Transportation & Fuel Source Technology
University of Sunderland and Nissan to Unveil Innovative Hydrogen-Powered Car
Sunderland scientists have created a hydrogen-powered car, a significant step forward in creating a massed-produced green machine.
As the price of petrol soars, and concerns grow about the impact of car culture on the environment, a team of scientists from the University of Sunderland have come up with a hydrogen-powered car, which they believe is a significant step forward in creating a massed-produced green machine.
The team, led by Dirk Kok from the Institute of Automotive and Manufacturing Advanced Practice (AMAP), in partnership with the Centre for Process Innovation at Wilton and Lambda One Autogas at Gateshead, have successfully adapted a Nissan Almera to run on hydrogen so that it only emits water from its exhaust
The HyPower Nissan Almera will be unveiled at the Partners4Automotive 2008
conference next Wednesday (September 17) at the University of Sunderland
's Sir Tom Cowie Campus. This international event will look at alternative fuel technologies for vehicles and transport systems, giving local business the chance to see cutting edge developments from around the world.
Adrian Morris, Operations Manager at AMAP, says the HyPower project is a major breakthrough in the development of green transport. He says: "This project marks a significant step forwards in our understanding of hydrogen as a fuel for the automotive industry."

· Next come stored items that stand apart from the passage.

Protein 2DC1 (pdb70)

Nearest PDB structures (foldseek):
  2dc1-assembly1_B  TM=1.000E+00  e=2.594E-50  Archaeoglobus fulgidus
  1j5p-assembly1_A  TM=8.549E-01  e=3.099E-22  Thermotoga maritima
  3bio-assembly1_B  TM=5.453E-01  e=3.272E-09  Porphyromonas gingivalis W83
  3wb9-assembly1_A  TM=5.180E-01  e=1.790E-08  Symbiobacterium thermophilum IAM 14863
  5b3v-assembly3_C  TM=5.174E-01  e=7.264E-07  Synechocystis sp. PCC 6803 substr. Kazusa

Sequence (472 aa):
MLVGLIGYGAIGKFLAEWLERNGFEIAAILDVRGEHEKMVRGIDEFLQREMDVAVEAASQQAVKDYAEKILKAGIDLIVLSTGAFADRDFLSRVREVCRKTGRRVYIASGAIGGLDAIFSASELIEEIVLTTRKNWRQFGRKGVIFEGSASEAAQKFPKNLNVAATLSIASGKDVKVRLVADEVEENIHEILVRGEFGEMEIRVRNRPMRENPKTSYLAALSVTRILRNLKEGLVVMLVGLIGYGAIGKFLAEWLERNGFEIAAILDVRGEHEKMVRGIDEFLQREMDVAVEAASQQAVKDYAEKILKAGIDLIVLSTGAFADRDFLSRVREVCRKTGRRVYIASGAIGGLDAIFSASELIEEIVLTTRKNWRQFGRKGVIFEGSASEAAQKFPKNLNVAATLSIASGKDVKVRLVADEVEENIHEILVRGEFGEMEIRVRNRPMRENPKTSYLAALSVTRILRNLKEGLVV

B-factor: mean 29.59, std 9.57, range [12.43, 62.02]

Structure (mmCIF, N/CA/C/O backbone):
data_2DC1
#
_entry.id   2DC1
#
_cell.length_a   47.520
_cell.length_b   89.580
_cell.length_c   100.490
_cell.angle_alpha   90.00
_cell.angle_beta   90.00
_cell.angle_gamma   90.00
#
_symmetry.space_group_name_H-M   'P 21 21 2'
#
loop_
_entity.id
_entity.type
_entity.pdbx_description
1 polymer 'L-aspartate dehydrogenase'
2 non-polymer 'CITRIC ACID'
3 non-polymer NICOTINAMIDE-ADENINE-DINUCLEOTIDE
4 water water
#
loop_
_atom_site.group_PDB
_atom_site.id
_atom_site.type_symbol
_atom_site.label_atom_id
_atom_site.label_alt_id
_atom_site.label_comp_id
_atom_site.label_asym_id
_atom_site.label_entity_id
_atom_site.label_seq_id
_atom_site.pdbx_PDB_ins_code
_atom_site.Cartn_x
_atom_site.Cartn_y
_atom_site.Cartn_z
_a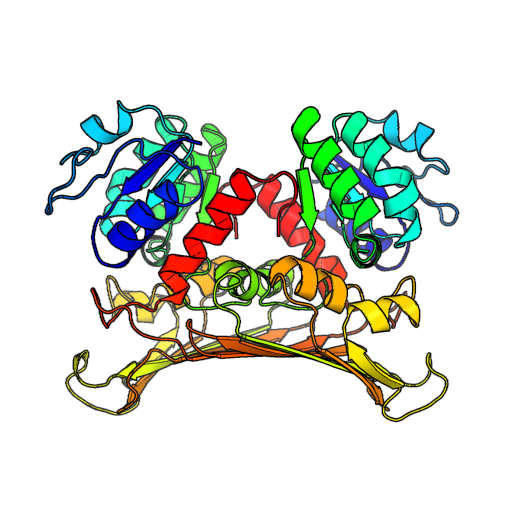tom_site.occupancy
_atom_site.B_iso_or_equiv
_atom_site.auth_seq_id
_atom_site.auth_comp_id
_atom_site.auth_asym_id
_atom_site.auth_atom_id
_atom_site.pdbx_PDB_model_num
ATOM 1 N N . MET A 1 1 ? 28.712 39.542 37.340 1.00 26.98 1 MET A N 1
ATOM 2 C CA . MET A 1 1 ? 27.301 39.193 37.013 1.00 28.93 1 MET A CA 1
ATOM 3 C C . MET A 1 1 ? 26.511 39.023 38.302 1.00 26.54 1 MET A C 1
ATOM 4 O O . MET A 1 1 ? 26.992 38.417 39.256 1.00 27.88 1 MET A O 1
ATOM 9 N N . LEU A 1 2 ? 25.294 39.554 38.309 1.00 26.94 2 LEU A N 1
ATOM 10 C CA . LEU A 1 2 ? 24.399 39.505 39.464 1.00 26.11 2 LEU A CA 1
ATOM 11 C C . LEU A 1 2 ? 23.396 38.361 39.312 1.00 25.40 2 LEU A C 1
ATOM 12 O O . LEU A 1 2 ? 22.581 38.363 38.393 1.00 25.85 2 LEU A O 1
ATOM 17 N N . VAL A 1 3 ? 23.440 37.396 40.226 1.00 24.67 3 VAL A N 1
ATOM 18 C CA . VAL A 1 3 ? 22.545 36.248 40.147 1.00 23.03 3 VAL A CA 1
ATOM 19 C C . VAL A 1 3 ? 21.647 36.050 41.368 1.00 23.20 3 VAL A C 1
ATOM 20 O O . VAL A 1 3 ? 22.114 36.007 42.514 1.00 22.37 3 VAL A O 1
ATOM 24 N N . GLY A 1 4 ? 20.354 35.924 41.114 1.00 21.90 4 GLY A N 1
ATOM 25 C CA . GLY A 1 4 ? 19.414 35.700 42.197 1.00 23.04 4 GLY A CA 1
ATOM 26 C C . GLY A 1 4 ? 19.112 34.214 42.261 1.00 23.53 4 GLY A C 1
ATOM 27 O O . GLY A 1 4 ? 18.907 33.580 41.225 1.00 23.48 4 GLY A O 1
ATOM 28 N N . LEU A 1 5 ? 19.092 33.652 43.463 1.00 23.72 5 LEU A N 1
ATOM 29 C CA . LEU A 1 5 ? 18.803 32.232 43.626 1.00 24.91 5 LEU A CA 1
ATOM 30 C C . LEU A 1 5 ? 17.466 31.989 44.314 1.00 25.10 5 LEU A C 1
ATOM 31 O O . LEU A 1 5 ? 17.185 32.567 45.368 1.00 23.57 5 LEU A O 1
ATOM 36 N N . ILE A 1 6 ? 16.649 31.129 43.718 1.00 23.89 6 ILE A N 1
ATOM 37 C CA . ILE A 1 6 ? 15.361 30.781 44.301 1.00 22.15 6 ILE A CA 1
ATOM 38 C C . ILE A 1 6 ? 15.478 29.319 44.710 1.00 23.23 6 ILE A C 1
ATOM 39 O O . ILE A 1 6 ? 15.541 28.430 43.860 1.00 19.67 6 ILE A O 1
ATOM 44 N N . GLY A 1 7 ? 15.527 29.085 46.020 1.00 23.79 7 GLY A N 1
ATOM 45 C CA . GLY A 1 7 ? 15.673 27.737 46.540 1.00 22.50 7 GLY A CA 1
ATOM 46 C C . GLY A 1 7 ? 17.043 27.618 47.176 1.00 25.01 7 GLY A C 1
ATOM 47 O O . GLY A 1 7 ? 18.068 27.781 46.502 1.00 23.70 7 GLY A O 1
ATOM 48 N N . TYR A 1 8 ? 17.075 27.349 48.477 1.00 24.51 8 TYR A N 1
ATOM 49 C CA . TYR A 1 8 ? 18.348 27.222 49.176 1.00 25.45 8 TYR A CA 1
ATOM 50 C C . TYR A 1 8 ? 18.450 25.855 49.835 1.00 26.40 8 TYR A C 1
ATOM 51 O O . TYR A 1 8 ? 18.714 25.727 51.040 1.00 27.00 8 TYR A O 1
ATOM 60 N N . GLY A 1 9 ? 18.222 24.832 49.018 1.00 26.50 9 GLY A N 1
ATOM 61 C CA . GLY A 1 9 ? 18.300 23.458 49.467 1.00 24.15 9 GLY A CA 1
ATOM 62 C C . GLY A 1 9 ? 19.616 22.888 48.975 1.00 24.24 9 GLY A C 1
ATOM 63 O O . GLY A 1 9 ? 20.596 23.619 48.858 1.00 26.09 9 GLY A O 1
ATOM 64 N N . ALA A 1 10 ? 19.643 21.596 48.673 1.00 24.33 10 ALA A N 1
ATOM 65 C CA . ALA A 1 10 ? 20.866 20.953 48.204 1.00 23.59 10 ALA A CA 1
ATOM 66 C C . ALA A 1 10 ? 21.534 21.698 47.043 1.00 23.39 10 ALA A C 1
ATOM 67 O O . ALA A 1 10 ? 22.726 21.996 47.094 1.00 23.04 10 ALA A O 1
ATOM 69 N N . ILE A 1 11 ? 20.773 21.990 45.992 1.00 23.79 11 ILE A N 1
ATOM 70 C CA . ILE A 1 11 ? 21.337 22.681 44.835 1.00 22.52 11 ILE A CA 1
ATOM 71 C C . ILE A 1 11 ? 21.643 24.150 45.130 1.00 22.07 11 ILE A C 1
ATOM 72 O O . ILE A 1 11 ? 22.688 24.666 44.738 1.00 21.55 11 ILE A O 1
ATOM 77 N N . GLY A 1 12 ? 20.725 24.816 45.818 1.00 20.55 12 GLY A N 1
ATOM 78 C CA . GLY A 1 12 ? 20.915 26.217 46.152 1.00 21.86 12 GLY A CA 1
ATOM 79 C C . GLY A 1 12 ? 22.141 26.474 47.012 1.00 20.68 12 GLY A C 1
ATOM 80 O O . GLY A 1 12 ? 22.881 27.424 46.764 1.00 18.99 12 GLY A O 1
ATOM 81 N N . LYS A 1 13 ? 22.356 25.634 48.022 1.00 22.95 13 LYS A N 1
ATOM 82 C CA . LYS A 1 13 ? 23.503 25.791 48.909 1.00 23.34 13 LYS A CA 1
ATOM 83 C C . LYS A 1 13 ? 24.790 25.652 48.116 1.00 23.17 13 LYS A C 1
ATOM 84 O O . LYS A 1 13 ? 25.737 26.413 48.316 1.00 24.85 13 LYS A O 1
ATOM 90 N N . PHE A 1 14 ? 24.819 24.670 47.220 1.00 23.47 14 PHE A N 1
ATOM 91 C CA . PHE A 1 14 ? 25.982 24.433 46.369 1.00 23.58 14 PHE A CA 1
ATOM 92 C C . PHE A 1 14 ? 26.244 25.642 45.476 1.00 22.67 14 PHE A C 1
ATOM 93 O O . PHE A 1 14 ? 27.368 26.133 45.389 1.00 24.10 14 PHE A O 1
ATOM 101 N N . LEU A 1 15 ? 25.197 26.096 44.791 1.00 23.09 15 LEU A N 1
ATOM 102 C CA . LEU A 1 15 ? 25.290 27.241 43.891 1.00 23.04 15 LEU A CA 1
ATOM 103 C C . LEU A 1 15 ? 25.709 28.539 44.583 1.00 24.23 15 LEU A C 1
ATOM 104 O O . LEU A 1 15 ? 26.459 29.334 44.017 1.00 23.32 15 LEU A O 1
ATOM 109 N N . ALA A 1 16 ? 25.223 28.758 45.802 1.00 24.02 16 ALA A N 1
ATOM 110 C CA . ALA A 1 16 ? 25.580 29.970 46.533 1.00 25.48 16 ALA A CA 1
ATOM 111 C C . ALA A 1 16 ? 27.099 30.031 46.704 1.00 26.66 16 ALA A C 1
ATOM 112 O O . ALA A 1 16 ? 27.711 31.076 46.492 1.00 26.41 16 ALA A O 1
ATOM 114 N N . GLU A 1 17 ? 27.705 28.908 47.085 1.00 28.77 17 GLU A N 1
ATOM 115 C CA . GLU A 1 17 ? 29.154 28.866 47.260 1.00 30.53 17 GLU A CA 1
ATOM 116 C C . GLU A 1 17 ? 29.866 28.926 45.913 1.00 30.03 17 GLU A C 1
ATOM 117 O O . GLU A 1 17 ? 30.883 29.599 45.769 1.00 28.52 17 GLU A O 1
ATOM 123 N N . TRP A 1 18 ? 29.321 28.231 44.920 1.00 28.80 18 TRP A N 1
ATOM 124 C CA . TRP A 1 18 ? 29.935 28.226 43.603 1.00 28.73 18 TRP A CA 1
ATOM 125 C C . TRP A 1 18 ? 30.027 29.645 43.053 1.00 27.89 18 TRP A C 1
ATOM 126 O O . TRP A 1 18 ? 31.047 30.035 42.492 1.00 26.46 18 TRP A O 1
ATOM 137 N N . LEU A 1 19 ? 28.950 30.408 43.212 1.00 28.40 19 LEU A N 1
ATOM 138 C CA . LEU A 1 19 ? 28.900 31.778 42.725 1.00 30.08 19 LEU A CA 1
ATOM 139 C C . LEU A 1 19 ? 29.953 32.646 43.399 1.00 31.89 19 LEU A C 1
ATOM 140 O O . LEU A 1 19 ? 30.707 33.353 42.731 1.00 32.76 19 LEU A O 1
ATOM 145 N N . GLU A 1 20 ? 30.001 32.590 44.724 1.00 34.79 20 GLU A N 1
ATOM 146 C CA . GLU A 1 20 ? 30.958 33.385 45.487 1.00 38.85 20 GLU A CA 1
ATOM 147 C C . GLU A 1 20 ? 32.384 32.960 45.151 1.00 40.01 20 GLU A C 1
ATOM 148 O O . GLU A 1 20 ? 33.306 33.775 45.134 1.00 40.56 20 GLU A O 1
ATOM 154 N N . ARG A 1 21 ? 32.549 31.675 44.869 1.00 41.73 21 ARG A N 1
ATOM 155 C CA . ARG A 1 21 ? 33.848 31.110 44.540 1.00 42.31 21 ARG A CA 1
ATOM 156 C C . ARG A 1 21 ? 34.299 31.435 43.116 1.00 40.76 21 ARG A C 1
ATOM 157 O O . ARG A 1 21 ? 35.497 31.482 42.839 1.00 40.97 21 ARG A O 1
ATOM 165 N N . ASN A 1 22 ? 33.347 31.670 42.214 1.00 39.61 22 ASN A N 1
ATOM 166 C CA . ASN A 1 22 ? 33.687 31.969 40.824 1.00 38.05 22 ASN A CA 1
ATOM 167 C C . ASN A 1 22 ? 33.496 33.420 40.394 1.00 38.13 22 ASN A C 1
ATOM 168 O O . ASN A 1 22 ? 33.166 33.695 39.238 1.00 37.49 22 ASN A O 1
ATOM 173 N N . GLY A 1 23 ? 33.697 34.346 41.324 1.00 38.32 23 GLY A N 1
ATOM 174 C CA . GLY A 1 23 ? 33.574 35.758 41.002 1.00 38.46 23 GLY A CA 1
ATOM 175 C C . GLY A 1 23 ? 32.190 36.320 40.733 1.00 38.62 23 GLY A C 1
ATOM 176 O O . GLY A 1 23 ? 32.068 37.471 40.310 1.00 39.84 23 GLY A O 1
ATOM 177 N N . PHE A 1 24 ? 31.147 35.529 40.960 1.00 37.20 24 PHE A N 1
ATOM 178 C CA . PHE A 1 24 ? 29.784 36.012 40.744 1.00 35.57 24 PHE A CA 1
ATOM 179 C C . PHE A 1 24 ? 29.282 36.720 41.993 1.00 35.64 24 PHE A C 1
ATOM 180 O O . PHE A 1 24 ? 29.798 36.503 43.087 1.00 37.62 24 PHE A O 1
ATOM 188 N N . GLU A 1 25 ? 28.271 37.564 41.825 1.00 33.98 25 GLU A N 1
ATOM 189 C CA . GLU A 1 25 ? 27.698 38.296 42.944 1.00 32.90 25 GLU A CA 1
ATOM 190 C C . GLU A 1 25 ? 26.261 37.825 43.158 1.00 30.87 25 GLU A C 1
ATOM 191 O O . GLU A 1 25 ? 25.467 37.783 42.217 1.00 30.32 25 GLU A O 1
ATOM 197 N N . ILE A 1 26 ? 25.940 37.456 44.394 1.00 30.96 26 ILE A N 1
ATOM 198 C CA . ILE A 1 26 ? 24.598 36.996 44.741 1.00 29.86 26 ILE A CA 1
ATOM 199 C C . ILE A 1 26 ? 23.712 38.206 45.052 1.00 31.44 26 ILE A C 1
ATOM 200 O O . ILE A 1 26 ? 23.970 38.948 46.005 1.00 30.65 26 ILE A O 1
ATOM 205 N N . ALA A 1 27 ? 22.673 38.402 44.242 1.00 29.42 27 ALA A N 1
ATOM 206 C CA . ALA A 1 27 ? 21.753 39.521 44.428 1.00 28.13 27 ALA A CA 1
ATOM 207 C C . ALA A 1 27 ? 20.831 39.261 45.606 1.00 28.64 27 ALA A C 1
ATOM 208 O O . ALA A 1 27 ? 20.580 40.151 46.421 1.00 27.54 27 ALA A O 1
ATOM 210 N N . ALA A 1 28 ? 20.330 38.032 45.683 1.00 27.28 28 ALA A N 1
ATOM 211 C CA . ALA A 1 28 ? 19.432 37.626 46.754 1.00 27.50 28 ALA A CA 1
ATOM 212 C C . ALA A 1 28 ? 19.138 36.131 46.654 1.00 28.11 28 ALA A C 1
ATOM 213 O O . ALA A 1 28 ? 19.292 35.527 45.590 1.00 28.36 28 ALA A O 1
ATOM 215 N N . ILE A 1 29 ? 18.719 35.540 47.767 1.00 27.00 29 ILE A N 1
ATOM 216 C CA . ILE A 1 29 ? 18.379 34.124 47.810 1.00 26.80 29 ILE A CA 1
ATOM 217 C C . ILE A 1 29 ? 16.977 34.022 48.401 1.00 26.96 29 ILE A C 1
ATOM 218 O O . ILE A 1 29 ? 16.734 34.487 49.508 1.00 27.71 29 ILE A O 1
ATOM 223 N N . LEU A 1 30 ? 16.054 33.432 47.652 1.00 27.34 30 LEU A N 1
ATOM 224 C CA . LEU A 1 30 ? 14.676 33.294 48.111 1.00 28.42 30 LEU A CA 1
ATOM 225 C C . LEU A 1 30 ? 14.362 31.878 48.577 1.00 28.94 30 LEU A C 1
ATOM 226 O O . LEU A 1 30 ? 14.594 30.913 47.847 1.00 28.09 30 LEU A O 1
ATOM 231 N N . ASP A 1 31 ? 13.842 31.762 49.800 1.00 27.90 31 ASP A N 1
ATOM 232 C CA . ASP A 1 31 ? 13.477 30.467 50.362 1.00 28.61 31 ASP A CA 1
ATOM 233 C C . ASP A 1 31 ? 12.671 30.675 51.646 1.00 29.83 31 ASP A C 1
ATOM 234 O O . ASP A 1 31 ? 12.863 31.661 52.356 1.00 32.06 31 ASP A O 1
ATOM 239 N N . VAL A 1 32 ? 11.772 29.743 51.936 1.00 31.66 32 VAL A N 1
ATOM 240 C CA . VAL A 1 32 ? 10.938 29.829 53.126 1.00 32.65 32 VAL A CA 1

"This vehicle will act as a test bed to evaluate novel hydrogen technologies in vehicles and will enhance the region's status as an important automotive research and development centre."
Dirk Kok says: "The whole subject of hydrogen as a fuel for cars is intriguing. It all depends upon the price of oil, the driving range of these new green vehicles, ease of safely filling these vehicles, and the availability of competing systems, which we are also researching.
"The HyPower project does demonstrate that hydrogen is a practical and environmentally friendly alternative to fossil fuels. But though this is a significant step forward, there is still a long way to go before we see these vehicles driving about our roads."